Using administrative data, we monitored 38 702 consecutive patients with first-time hospitalization for heart failure in Ontario, Canada, between April 1994 and March 1996 and examined differences in processes of care and clinical outcomes between patients attended by physicians of different disciplines. We found that patients attended by cardiologists had lower 1-year risk-adjusted mortality than those attended by general internists, family practitioners, and other physicians (28.5% versus 31.7%, 34.9%, and 35.9%, respectively; all pairwise comparisons, P<0.001).
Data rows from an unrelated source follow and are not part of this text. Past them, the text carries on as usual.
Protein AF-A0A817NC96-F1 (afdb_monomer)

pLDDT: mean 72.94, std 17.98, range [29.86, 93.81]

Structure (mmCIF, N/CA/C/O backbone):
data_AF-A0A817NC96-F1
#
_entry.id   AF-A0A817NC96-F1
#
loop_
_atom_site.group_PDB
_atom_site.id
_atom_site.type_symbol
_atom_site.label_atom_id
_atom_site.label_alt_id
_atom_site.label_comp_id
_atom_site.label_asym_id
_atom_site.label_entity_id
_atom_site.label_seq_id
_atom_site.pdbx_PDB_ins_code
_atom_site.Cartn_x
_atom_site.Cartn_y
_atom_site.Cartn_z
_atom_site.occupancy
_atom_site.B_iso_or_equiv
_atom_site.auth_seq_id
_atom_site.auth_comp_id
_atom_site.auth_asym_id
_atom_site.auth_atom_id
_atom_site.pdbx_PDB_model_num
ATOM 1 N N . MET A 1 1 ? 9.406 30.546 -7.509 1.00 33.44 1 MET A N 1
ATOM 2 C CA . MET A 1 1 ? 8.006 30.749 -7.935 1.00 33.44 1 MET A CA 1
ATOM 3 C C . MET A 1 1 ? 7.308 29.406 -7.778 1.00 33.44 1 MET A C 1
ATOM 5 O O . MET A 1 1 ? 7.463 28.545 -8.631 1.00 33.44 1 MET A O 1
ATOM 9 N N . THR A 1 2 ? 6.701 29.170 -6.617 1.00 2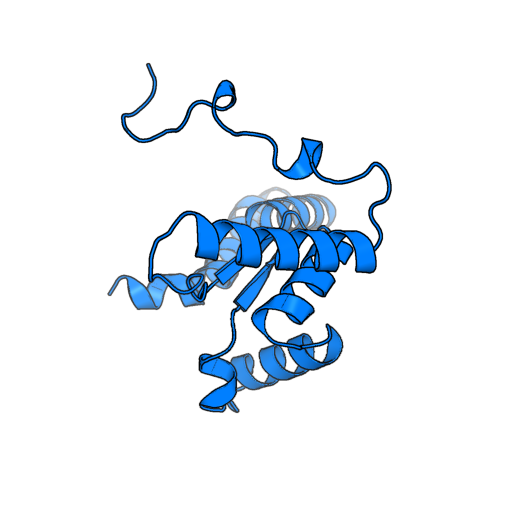9.92 2 THR A N 1
ATOM 10 C CA . THR A 1 2 ? 6.012 27.923 -6.251 1.00 29.92 2 THR A CA 1
ATOM 11 C C . THR A 1 2 ? 4.570 27.979 -6.746 1.00 29.92 2 THR A C 1
ATOM 13 O O . THR A 1 2 ? 3.910 29.011 -6.630 1.00 29.92 2 THR A O 1
ATOM 16 N N . LEU A 1 3 ? 4.099 26.891 -7.357 1.00 30.75 3 LEU A N 1
ATOM 17 C CA . LEU A 1 3 ? 2.716 26.776 -7.813 1.00 30.75 3 LEU A CA 1
ATOM 18 C C . LEU A 1 3 ? 1.770 26.779 -6.596 1.00 30.75 3 LEU A C 1
ATOM 20 O O . LEU A 1 3 ? 2.090 26.145 -5.586 1.00 30.75 3 LEU A O 1
ATOM 24 N N . PRO A 1 4 ? 0.613 27.462 -6.667 1.00 29.86 4 PRO A N 1
ATOM 25 C CA . PRO A 1 4 ? -0.357 27.452 -5.581 1.00 29.86 4 PRO A CA 1
ATOM 26 C C . PRO A 1 4 ? -0.866 26.021 -5.365 1.00 29.86 4 PRO A C 1
ATOM 28 O O . PRO A 1 4 ? -1.396 25.404 -6.287 1.00 29.86 4 PRO A O 1
ATOM 31 N N . GLY A 1 5 ? -0.662 25.496 -4.154 1.00 45.28 5 GLY A N 1
ATOM 32 C CA . GLY A 1 5 ? -1.020 24.127 -3.761 1.00 45.28 5 GLY A CA 1
ATOM 33 C C . GLY A 1 5 ? 0.162 23.201 -3.455 1.00 45.28 5 GLY A C 1
ATOM 34 O O . GLY A 1 5 ? -0.061 22.083 -3.001 1.00 45.28 5 GLY A O 1
ATOM 35 N N . VAL A 1 6 ? 1.407 23.646 -3.656 1.00 39.03 6 VAL A N 1
ATOM 36 C CA . VAL A 1 6 ? 2.596 22.906 -3.210 1.00 39.03 6 VAL A CA 1
ATOM 37 C C . VAL A 1 6 ? 2.949 23.373 -1.800 1.00 39.03 6 VAL A C 1
ATOM 39 O O . VAL A 1 6 ? 3.465 24.476 -1.629 1.00 39.03 6 VAL A O 1
ATOM 42 N N . VAL A 1 7 ? 2.624 22.547 -0.800 1.00 42.84 7 VAL A N 1
ATOM 43 C CA . VAL A 1 7 ? 3.107 22.707 0.583 1.00 42.84 7 VAL A CA 1
ATOM 44 C C . VAL A 1 7 ? 4.631 22.774 0.521 1.00 42.84 7 VAL A C 1
ATOM 46 O O . VAL A 1 7 ? 5.247 21.929 -0.132 1.00 42.84 7 VAL A O 1
ATOM 49 N N . SER A 1 8 ? 5.235 23.806 1.113 1.00 42.22 8 SER A N 1
ATOM 50 C CA . SER A 1 8 ? 6.698 23.921 1.101 1.00 42.22 8 SER A CA 1
ATOM 51 C C . SER A 1 8 ? 7.309 22.728 1.844 1.00 42.22 8 SER A C 1
ATOM 53 O O . SER A 1 8 ? 6.718 22.247 2.809 1.00 42.22 8 SER A O 1
ATOM 55 N N . GLU A 1 9 ? 8.467 22.214 1.413 1.00 47.97 9 GLU A N 1
ATOM 56 C CA . GLU A 1 9 ? 9.120 21.093 2.120 1.00 47.97 9 GLU A CA 1
ATOM 57 C C . GLU A 1 9 ? 9.378 21.420 3.602 1.00 47.97 9 GLU A C 1
ATOM 59 O O . GLU A 1 9 ? 9.323 20.526 4.440 1.00 47.97 9 GLU A O 1
ATOM 64 N N . ASP A 1 10 ? 9.540 22.704 3.935 1.00 42.91 10 ASP A N 1
ATOM 65 C CA . ASP A 1 10 ? 9.700 23.211 5.302 1.00 42.91 10 ASP A CA 1
ATOM 66 C C . ASP A 1 10 ? 8.400 23.174 6.141 1.00 42.91 10 ASP A C 1
ATOM 68 O O . ASP A 1 10 ? 8.447 23.252 7.368 1.00 42.91 10 ASP A O 1
ATOM 72 N N . GLU A 1 11 ? 7.233 23.033 5.505 1.00 43.25 11 GLU A N 1
ATOM 73 C CA . GLU A 1 11 ? 5.920 22.851 6.151 1.00 43.25 11 GLU A CA 1
ATOM 74 C C . GLU A 1 11 ? 5.508 21.376 6.256 1.00 43.25 11 GLU A C 1
ATOM 76 O O . GLU A 1 11 ? 4.533 21.041 6.939 1.00 43.25 11 GLU A O 1
ATOM 81 N N . LEU A 1 12 ? 6.243 20.469 5.607 1.00 39.06 12 LEU A N 1
ATOM 82 C CA . LEU A 1 12 ? 6.085 19.042 5.830 1.00 39.06 12 LEU A CA 1
ATOM 83 C C . LEU A 1 12 ? 6.705 18.721 7.186 1.00 39.06 12 LEU A C 1
ATOM 85 O O . LEU A 1 12 ? 7.913 18.541 7.295 1.00 39.06 12 LEU A O 1
ATOM 89 N N . ILE A 1 13 ? 5.880 18.614 8.231 1.00 41.06 13 ILE A N 1
ATOM 90 C CA . ILE A 1 13 ? 6.326 18.001 9.486 1.00 41.06 13 ILE A CA 1
ATOM 91 C C . ILE A 1 13 ? 6.801 16.593 9.115 1.00 41.06 13 ILE A C 1
ATOM 93 O O . ILE A 1 13 ? 5.967 15.772 8.710 1.00 41.06 13 ILE A O 1
ATOM 97 N N . PRO A 1 14 ? 8.106 16.277 9.218 1.00 42.22 14 PRO A N 1
ATOM 98 C CA . PRO A 1 14 ? 8.583 14.948 8.916 1.00 42.22 14 PRO A CA 1
ATOM 99 C C . PRO A 1 14 ? 7.966 14.055 9.977 1.00 42.22 14 PRO A C 1
ATOM 101 O O . PRO A 1 14 ? 8.384 14.073 11.135 1.00 42.22 14 PRO A O 1
ATOM 104 N N . ILE A 1 15 ? 6.946 13.290 9.600 1.00 44.06 15 ILE A N 1
ATOM 105 C CA . ILE A 1 15 ? 6.329 12.302 10.485 1.00 44.06 15 ILE A CA 1
ATOM 106 C C . ILE A 1 15 ? 7.417 11.380 11.060 1.00 44.06 15 ILE A C 1
ATOM 108 O O . ILE A 1 15 ? 7.345 10.990 12.221 1.00 44.06 15 ILE A O 1
ATOM 112 N N . SER A 1 16 ? 8.484 11.139 10.290 1.00 40.25 16 SER A N 1
ATOM 113 C CA . SER A 1 16 ? 9.696 10.422 10.691 1.00 40.25 16 SER A CA 1
ATOM 114 C C . SER A 1 16 ? 10.443 11.012 11.889 1.00 40.25 16 SER A C 1
ATOM 116 O O . SER A 1 16 ? 11.068 10.251 12.612 1.00 40.25 16 SER A O 1
ATOM 118 N N . SER A 1 17 ? 10.350 12.315 12.169 1.00 39.28 17 SER A N 1
ATOM 119 C CA . SER A 1 17 ? 10.930 12.902 13.391 1.00 39.28 17 SER A CA 1
ATOM 120 C C . SER A 1 17 ? 10.172 12.505 14.667 1.00 39.28 17 SER A C 1
ATOM 122 O O . SER A 1 17 ? 10.725 12.587 15.761 1.00 39.28 17 SER A O 1
ATOM 124 N N . MET A 1 18 ? 8.929 12.019 14.528 1.00 45.22 18 MET A N 1
ATOM 125 C CA . MET A 1 18 ? 8.145 11.382 15.594 1.00 45.22 18 MET A CA 1
ATOM 126 C C . MET A 1 18 ? 8.263 9.850 15.584 1.00 45.22 18 MET A C 1
ATOM 128 O O . MET A 1 18 ? 7.701 9.185 16.455 1.00 45.22 18 MET A O 1
ATOM 132 N N . ILE A 1 19 ? 8.979 9.282 14.610 1.00 49.78 19 ILE A N 1
ATOM 133 C CA . ILE A 1 19 ? 9.289 7.859 14.568 1.00 49.78 19 ILE A CA 1
ATOM 134 C C . ILE A 1 19 ? 10.571 7.684 15.377 1.00 49.78 19 ILE A C 1
ATOM 136 O O . ILE A 1 19 ? 11.634 8.190 15.033 1.00 49.78 19 ILE A O 1
ATOM 140 N N . SER A 1 20 ? 10.410 7.017 16.515 1.00 50.56 20 SER A N 1
ATOM 141 C CA . SER A 1 20 ? 11.466 6.462 17.357 1.00 50.56 20 SER A CA 1
ATOM 142 C C . SER A 1 20 ? 12.722 6.057 16.569 1.00 50.56 20 SER A C 1
ATOM 144 O O . SER A 1 20 ? 12.626 5.525 15.467 1.00 50.56 20 SER A O 1
ATOM 146 N N . SER A 1 21 ? 13.907 6.180 17.173 1.00 55.94 21 SER A N 1
ATOM 147 C CA . SER A 1 21 ? 15.145 5.579 16.641 1.00 55.94 21 SER A CA 1
ATOM 148 C C . SER A 1 21 ? 15.074 4.044 16.524 1.00 55.94 21 SER A C 1
ATOM 150 O O . SER A 1 21 ? 15.962 3.419 15.943 1.00 55.94 21 SER A O 1
ATOM 152 N N . SER A 1 22 ? 14.010 3.436 17.058 1.00 59.06 22 SER A N 1
ATOM 153 C CA . SER A 1 22 ? 13.598 2.057 16.826 1.00 59.06 22 SER A CA 1
ATOM 154 C C . SER A 1 22 ? 12.574 1.977 15.689 1.00 59.06 22 SER A C 1
ATOM 156 O O . SER A 1 22 ? 11.438 2.429 15.815 1.00 59.06 22 S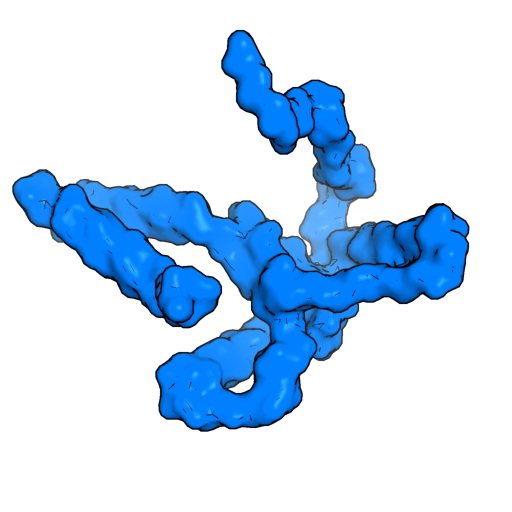ER A O 1
ATOM 158 N N . HIS A 1 23 ? 12.965 1.353 14.577 1.00 67.31 23 HIS A N 1
ATOM 159 C CA . HIS A 1 23 ? 12.090 1.077 13.432 1.00 67.31 23 HIS A CA 1
ATOM 160 C C . HIS A 1 23 ? 11.519 -0.349 13.503 1.00 67.31 23 HIS A C 1
ATOM 162 O O . HIS A 1 23 ? 11.574 -1.091 12.522 1.00 67.31 23 HIS A O 1
ATOM 168 N N . SER A 1 24 ? 11.025 -0.787 14.665 1.00 82.19 24 SER A N 1
ATOM 169 C CA . SER A 1 24 ? 10.391 -2.105 14.762 1.00 82.19 24 SER A CA 1
ATOM 170 C C . SER A 1 24 ? 8.968 -2.076 14.196 1.00 82.19 24 SER A C 1
ATOM 172 O O . SER A 1 24 ? 8.303 -1.041 14.166 1.00 82.19 24 SER A O 1
ATOM 174 N N . LEU A 1 25 ? 8.463 -3.238 13.771 1.00 80.62 25 LEU A N 1
ATOM 175 C CA . LEU A 1 25 ? 7.077 -3.368 13.308 1.00 80.62 25 LEU A CA 1
ATOM 176 C C . LEU A 1 25 ? 6.072 -2.906 14.375 1.00 80.62 25 LEU A C 1
ATOM 178 O O . LEU A 1 25 ? 5.070 -2.277 14.045 1.00 80.62 25 LEU A O 1
ATOM 182 N N . ILE A 1 26 ? 6.352 -3.205 15.646 1.00 85.06 26 ILE A N 1
ATOM 183 C CA . ILE A 1 26 ? 5.483 -2.861 16.775 1.00 85.06 26 ILE A CA 1
ATOM 184 C C . ILE A 1 26 ? 5.442 -1.345 16.973 1.00 85.06 26 ILE A C 1
ATOM 186 O O . ILE A 1 26 ? 4.358 -0.798 17.156 1.00 85.06 26 ILE A O 1
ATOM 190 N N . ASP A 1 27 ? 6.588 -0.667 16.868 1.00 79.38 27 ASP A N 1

The 1-year risk-adjusted composite outcome of death and readmission for heart failure was also lower for the cardiologists compared with family practitioners and other physicians but not general internists (54.7% versus 58.1%, 58.3%, and 55.4%; P<0.001, P<0.001, and P=0.39, respectively). Multivariable hierarchical modeling demonstrated a significant physician-level effect for both outcomes in favor of the cardiologists, particularly against non-general internists. Cardiologist care was associated with higher adjusted rates of invasive interventions and postdischarge prescriptions of heart failure medications.

CONCLUSIONS

In this population-based cohort, heart failure patients attended by cardiologists in hospital had lower risk of death as well as the composite risk of death or readmission than patients attended by noncardiologists. These data raise the need to identify specialty-driven differences in processes of care for heart failure patients, which may explain the observed disparity in clinical outcomes that presently favor cardiologist care.

摘要

背景

目前尚不清楚心脏病专家提供的专科护理与其他医生提供的护理相比,是否能改善社区心力衰竭患者的治疗效果。

方法与结果

利用行政数据,我们对1994年4月至1996年3月期间加拿大安大略省38702例首次因心力衰竭住院的连续患者进行了监测,并研究了不同学科医生诊治的患者在护理过程和临床结局方面的差异。我们发现,心脏病专家诊治的患者1年风险调整死亡率低于普通内科医生、家庭医生和其他医生诊治的患者(分别为28.5%对31.7%、34.9%和35.9%;所有两两比较,P<0.001)。与家庭医生和其他医生相比,但与普通内科医生相比,心脏病专家诊治的患者1年风险调整后的死亡和心力衰竭再入院综合结局也较低(分别为54.7%对58.1%、58.3%和55.4%;P<0.001、P<0.001和P=0.39)。多变量分层模型显示,在这两种结局中,医生层面存在显著影响且有利于心脏病专家,尤其是相对于非普通内科医生。心脏病专家的护理与侵入性干预的调整率较高以及出院后心力衰竭药物处方率较高相关。

结论

在这个基于人群的队列中,住院期间由心脏病专家诊治的心力衰竭患者的死亡风险以及死亡或再入院的综合风险低于非心脏病专家诊治的患者。这些数据表明,有必要确定心力衰竭患者护理过程中由专科驱动的差异,这可能解释了目前有利于心脏病专家护理的临床结局差异。